* WORK ITEM:
Where the records below show a line containing "ATOM 25 C CA", start copying; end with the line containing "ATOM 34 C C", and copy it too.

+++++

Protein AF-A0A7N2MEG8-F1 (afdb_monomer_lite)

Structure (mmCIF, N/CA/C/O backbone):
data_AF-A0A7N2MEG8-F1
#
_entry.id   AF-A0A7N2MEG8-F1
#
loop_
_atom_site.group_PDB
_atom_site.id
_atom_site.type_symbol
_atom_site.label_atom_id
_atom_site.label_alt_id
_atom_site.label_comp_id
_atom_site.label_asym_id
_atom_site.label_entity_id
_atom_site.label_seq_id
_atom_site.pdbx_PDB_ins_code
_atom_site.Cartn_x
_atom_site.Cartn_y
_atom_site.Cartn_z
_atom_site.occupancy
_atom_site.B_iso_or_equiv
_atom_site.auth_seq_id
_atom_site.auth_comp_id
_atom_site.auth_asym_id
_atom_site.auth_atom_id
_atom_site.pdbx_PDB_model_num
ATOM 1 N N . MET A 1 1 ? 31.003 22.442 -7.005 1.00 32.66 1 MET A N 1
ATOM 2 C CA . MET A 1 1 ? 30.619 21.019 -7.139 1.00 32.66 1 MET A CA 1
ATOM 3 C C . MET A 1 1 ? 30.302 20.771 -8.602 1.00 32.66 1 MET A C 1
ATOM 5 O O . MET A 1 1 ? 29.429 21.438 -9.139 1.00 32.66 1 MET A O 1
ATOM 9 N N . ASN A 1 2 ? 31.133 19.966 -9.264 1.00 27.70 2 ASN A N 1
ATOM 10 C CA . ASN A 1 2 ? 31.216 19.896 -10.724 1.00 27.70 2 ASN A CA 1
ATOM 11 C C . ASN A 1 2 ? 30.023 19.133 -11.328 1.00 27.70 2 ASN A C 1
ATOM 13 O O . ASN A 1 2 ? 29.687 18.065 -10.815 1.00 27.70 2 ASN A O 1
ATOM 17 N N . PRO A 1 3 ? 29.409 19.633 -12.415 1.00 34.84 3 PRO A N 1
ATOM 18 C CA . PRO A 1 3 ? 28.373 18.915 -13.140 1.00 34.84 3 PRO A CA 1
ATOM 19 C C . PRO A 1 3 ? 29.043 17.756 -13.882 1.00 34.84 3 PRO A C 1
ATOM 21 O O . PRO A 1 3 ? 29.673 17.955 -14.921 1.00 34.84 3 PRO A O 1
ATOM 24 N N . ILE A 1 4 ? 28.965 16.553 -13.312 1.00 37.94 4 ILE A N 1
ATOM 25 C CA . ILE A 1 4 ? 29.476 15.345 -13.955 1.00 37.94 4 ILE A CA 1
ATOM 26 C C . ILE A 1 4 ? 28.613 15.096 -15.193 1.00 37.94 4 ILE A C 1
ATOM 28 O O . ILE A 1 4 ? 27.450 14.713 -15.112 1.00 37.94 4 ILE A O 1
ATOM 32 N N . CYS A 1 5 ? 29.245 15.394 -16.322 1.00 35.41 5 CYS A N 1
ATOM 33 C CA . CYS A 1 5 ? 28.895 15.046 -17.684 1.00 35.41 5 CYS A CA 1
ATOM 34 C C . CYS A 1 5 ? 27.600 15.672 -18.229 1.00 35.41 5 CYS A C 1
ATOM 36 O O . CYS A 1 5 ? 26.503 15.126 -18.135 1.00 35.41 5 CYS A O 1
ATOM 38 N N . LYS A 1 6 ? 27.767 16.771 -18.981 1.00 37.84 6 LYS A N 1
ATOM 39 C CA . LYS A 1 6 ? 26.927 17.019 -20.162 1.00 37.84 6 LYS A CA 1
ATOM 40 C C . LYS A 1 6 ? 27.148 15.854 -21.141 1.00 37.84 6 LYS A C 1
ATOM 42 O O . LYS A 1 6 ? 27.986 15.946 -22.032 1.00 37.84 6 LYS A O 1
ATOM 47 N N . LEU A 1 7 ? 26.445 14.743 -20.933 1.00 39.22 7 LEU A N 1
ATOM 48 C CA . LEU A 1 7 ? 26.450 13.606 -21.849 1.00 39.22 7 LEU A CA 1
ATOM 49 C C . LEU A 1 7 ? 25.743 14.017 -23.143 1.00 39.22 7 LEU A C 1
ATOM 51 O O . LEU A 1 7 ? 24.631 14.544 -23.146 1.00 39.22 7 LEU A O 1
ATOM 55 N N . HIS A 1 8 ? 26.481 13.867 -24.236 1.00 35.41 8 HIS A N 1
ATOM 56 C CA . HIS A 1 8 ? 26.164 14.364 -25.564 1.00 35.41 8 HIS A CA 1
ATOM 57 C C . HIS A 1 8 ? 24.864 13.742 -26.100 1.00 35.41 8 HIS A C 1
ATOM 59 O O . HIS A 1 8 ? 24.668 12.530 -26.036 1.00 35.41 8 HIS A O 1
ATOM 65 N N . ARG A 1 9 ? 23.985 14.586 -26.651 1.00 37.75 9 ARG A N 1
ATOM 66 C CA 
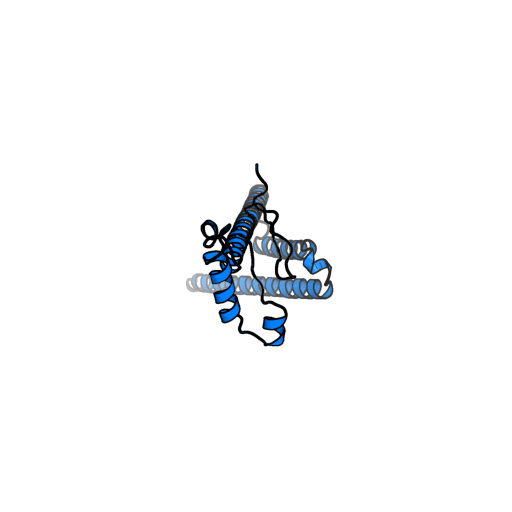. ARG A 1 9 ? 22.702 14.216 -27.261 1.00 37.75 9 ARG A CA 1
ATOM 67 C C . ARG A 1 9 ? 22.949 13.323 -28.489 1.00 37.75 9 ARG A C 1
ATOM 69 O O . ARG A 1 9 ? 23.186 13.838 -29.576 1.00 37.75 9 ARG A O 1
ATOM 76 N N . ARG A 1 10 ? 22.874 12.001 -28.327 1.00 39.38 10 ARG A N 1
ATOM 77 C CA . ARG A 1 10 ? 22.604 11.063 -29.427 1.00 39.38 10 ARG A CA 1
ATOM 78 C C . ARG A 1 10 ? 21.420 10.173 -29.048 1.00 39.38 10 ARG A C 1
ATOM 80 O O . ARG A 1 10 ? 21.531 9.344 -28.157 1.00 39.38 10 ARG A O 1
ATOM 87 N N . GLU A 1 11 ? 20.308 10.466 -29.719 1.00 40.22 11 GLU A N 1
ATOM 88 C CA . GLU A 1 11 ? 19.078 9.680 -29.897 1.00 40.22 11 GLU A CA 1
ATOM 89 C C . GLU A 1 11 ? 18.393 9.136 -28.620 1.00 40.22 11 GLU A C 1
ATOM 91 O O . GLU A 1 11 ? 18.770 8.127 -28.039 1.00 40.22 11 GLU A O 1
ATOM 96 N N . ASP A 1 12 ? 17.367 9.875 -28.185 1.00 44.72 12 ASP A N 1
ATOM 97 C CA . ASP A 1 12 ? 16.036 9.486 -27.672 1.00 44.72 12 ASP A CA 1
ATOM 98 C C . ASP A 1 12 ? 15.849 8.404 -26.577 1.00 44.72 12 ASP A C 1
ATOM 100 O O . ASP A 1 12 ? 14.711 8.079 -26.242 1.00 44.72 12 ASP A O 1
ATOM 104 N N . ILE A 1 13 ? 16.900 7.873 -25.944 1.00 49.38 13 ILE A N 1
ATOM 105 C CA . ILE A 1 13 ? 16.780 6.692 -25.051 1.00 49.38 13 ILE A CA 1
ATOM 106 C C . ILE A 1 13 ? 16.774 7.032 -23.538 1.00 49.38 13 ILE A C 1
ATOM 108 O O . ILE A 1 13 ? 16.577 6.157 -22.691 1.00 49.38 13 ILE A O 1
ATOM 112 N N . TRP A 1 14 ? 16.911 8.304 -23.149 1.00 44.84 14 TRP A N 1
ATOM 113 C CA . TRP A 1 14 ? 17.246 8.668 -21.761 1.00 44.84 14 TRP A CA 1
ATOM 114 C C . TRP A 1 14 ? 16.117 9.396 -21.020 1.00 44.84 14 TRP A C 1
ATOM 116 O O . TRP A 1 14 ? 15.692 10.481 -21.417 1.00 44.84 14 TRP A O 1
ATOM 126 N N . LYS A 1 15 ? 15.682 8.841 -19.880 1.00 49.66 15 LYS A N 1
ATOM 127 C CA . LYS A 1 15 ? 14.911 9.564 -18.853 1.00 49.66 15 LYS A CA 1
ATOM 128 C C . LYS A 1 15 ? 15.708 9.581 -17.554 1.00 49.66 15 LYS A C 1
ATOM 130 O O . LYS A 1 15 ? 16.048 8.530 -17.023 1.00 49.66 15 LYS A O 1
ATOM 135 N N . ILE A 1 16 ? 15.988 10.780 -17.054 1.00 51.81 16 ILE A N 1
ATOM 136 C CA . ILE A 1 16 ? 16.677 11.005 -15.783 1.00 51.81 16 ILE A CA 1
ATOM 137 C C . ILE A 1 16 ? 15.614 11.328 -14.725 1.00 51.81 16 ILE A C 1
ATOM 139 O O . ILE A 1 16 ? 14.812 12.241 -14.925 1.00 51.81 16 ILE A O 1
ATOM 143 N N . VAL A 1 17 ? 15.608 10.598 -13.607 1.00 47.75 17 VAL A N 1
ATOM 144 C CA . VAL A 1 17 ? 14.681 10.820 -12.483 1.00 47.75 17 VAL A CA 1
ATOM 145 C C . VAL A 1 17 ? 15.483 11.233 -11.246 1.00 47.75 17 VAL A C 1
ATOM 147 O O . VAL A 1 17 ? 16.465 10.580 -10.896 1.00 47.75 17 VAL A O 1
ATOM 150 N N . SER A 1 18 ? 15.081 12.337 -10.607 1.00 42.62 18 SER A N 1
ATOM 151 C CA . SER A 1 18 ? 15.676 12.851 -9.364 1.00 42.62 18 SER A CA 1
ATOM 152 C C . SER A 1 18 ? 14.766 12.577 -8.179 1.00 42.62 18 SER A C 1
ATOM 154 O O . SER A 1 18 ? 13.565 12.828 -8.280 1.00 42.62 18 SER A O 1
ATOM 156 N N . PHE A 1 19 ? 15.327 12.162 -7.044 1.00 45.59 19 PHE A N 1
ATOM 157 C CA . PHE A 1 19 ? 14.583 12.102 -5.788 1.00 45.59 19 PHE A CA 1
ATOM 158 C C . PHE A 1 19 ? 15.515 12.290 -4.584 1.00 45.59 19 PHE A C 1
ATOM 160 O O . PHE A 1 19 ? 16.102 11.315 -4.145 1.00 45.59 19 PHE A O 1
ATOM 167 N N . ASN A 1 20 ? 15.683 13.523 -4.075 1.00 46.59 20 ASN A N 1
ATOM 168 C CA . ASN A 1 20 ? 16.405 13.929 -2.839 1.00 46.59 20 ASN A CA 1
ATOM 169 C C . ASN A 1 20 ? 17.774 13.255 -2.499 1.00 46.59 20 ASN A C 1
ATOM 171 O O . ASN A 1 20 ? 18.314 13.501 -1.426 1.00 46.59 20 ASN A O 1
ATOM 175 N N . HIS A 1 21 ? 18.340 12.442 -3.395 1.00 49.62 21 HIS A N 1
ATOM 176 C CA . HIS A 1 21 ? 19.481 11.513 -3.304 1.00 49.62 21 HIS A CA 1
ATOM 177 C C . HIS A 1 21 ? 20.016 11.285 -4.745 1.00 49.62 21 HIS A C 1
ATOM 179 O O . HIS A 1 21 ? 19.342 11.709 -5.692 1.00 49.62 21 HIS A O 1
ATOM 185 N N . PRO A 1 22 ? 21.231 10.724 -4.965 1.00 65.19 22 PRO A N 1
ATOM 186 C CA . PRO A 1 22 ? 21.933 10.869 -6.243 1.00 65.19 22 PRO A CA 1
ATOM 187 C C . PRO A 1 22 ? 21.130 10.319 -7.424 1.00 65.19 22 PRO A C 1
ATOM 189 O O . PRO A 1 22 ? 20.460 9.296 -7.329 1.00 65.19 22 PRO A O 1
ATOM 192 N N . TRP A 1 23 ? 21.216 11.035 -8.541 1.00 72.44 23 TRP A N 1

+++++

* RESPONSE FOR THIS EXERCISE:
ATOM 25 C CA . ILE A 1 4 ? 29.476 15.345 -13.955 1.00 37.94 4 ILE A CA 1
ATOM 26 C C . ILE A 1 4 ? 28.613 15.096 -15.193 1.00 37.94 4 ILE A C 1
ATOM 28 O O . ILE A 1 4 ? 27.450 14.713 -15.112 1.00 37.94 4 ILE A O 1
ATOM 32 N N . CYS A 1 5 ? 29.245 15.394 -16.322 1.00 35.41 5 CYS A N 1
ATOM 33 C CA . CYS A 1 5 ? 28.895 15.046 -17.684 1.00 35.41 5 CYS A CA 1
ATOM 34 C C . CYS A 1 5 ? 27.600 15.672 -18.229 1.00 35.41 5 CYS A C 1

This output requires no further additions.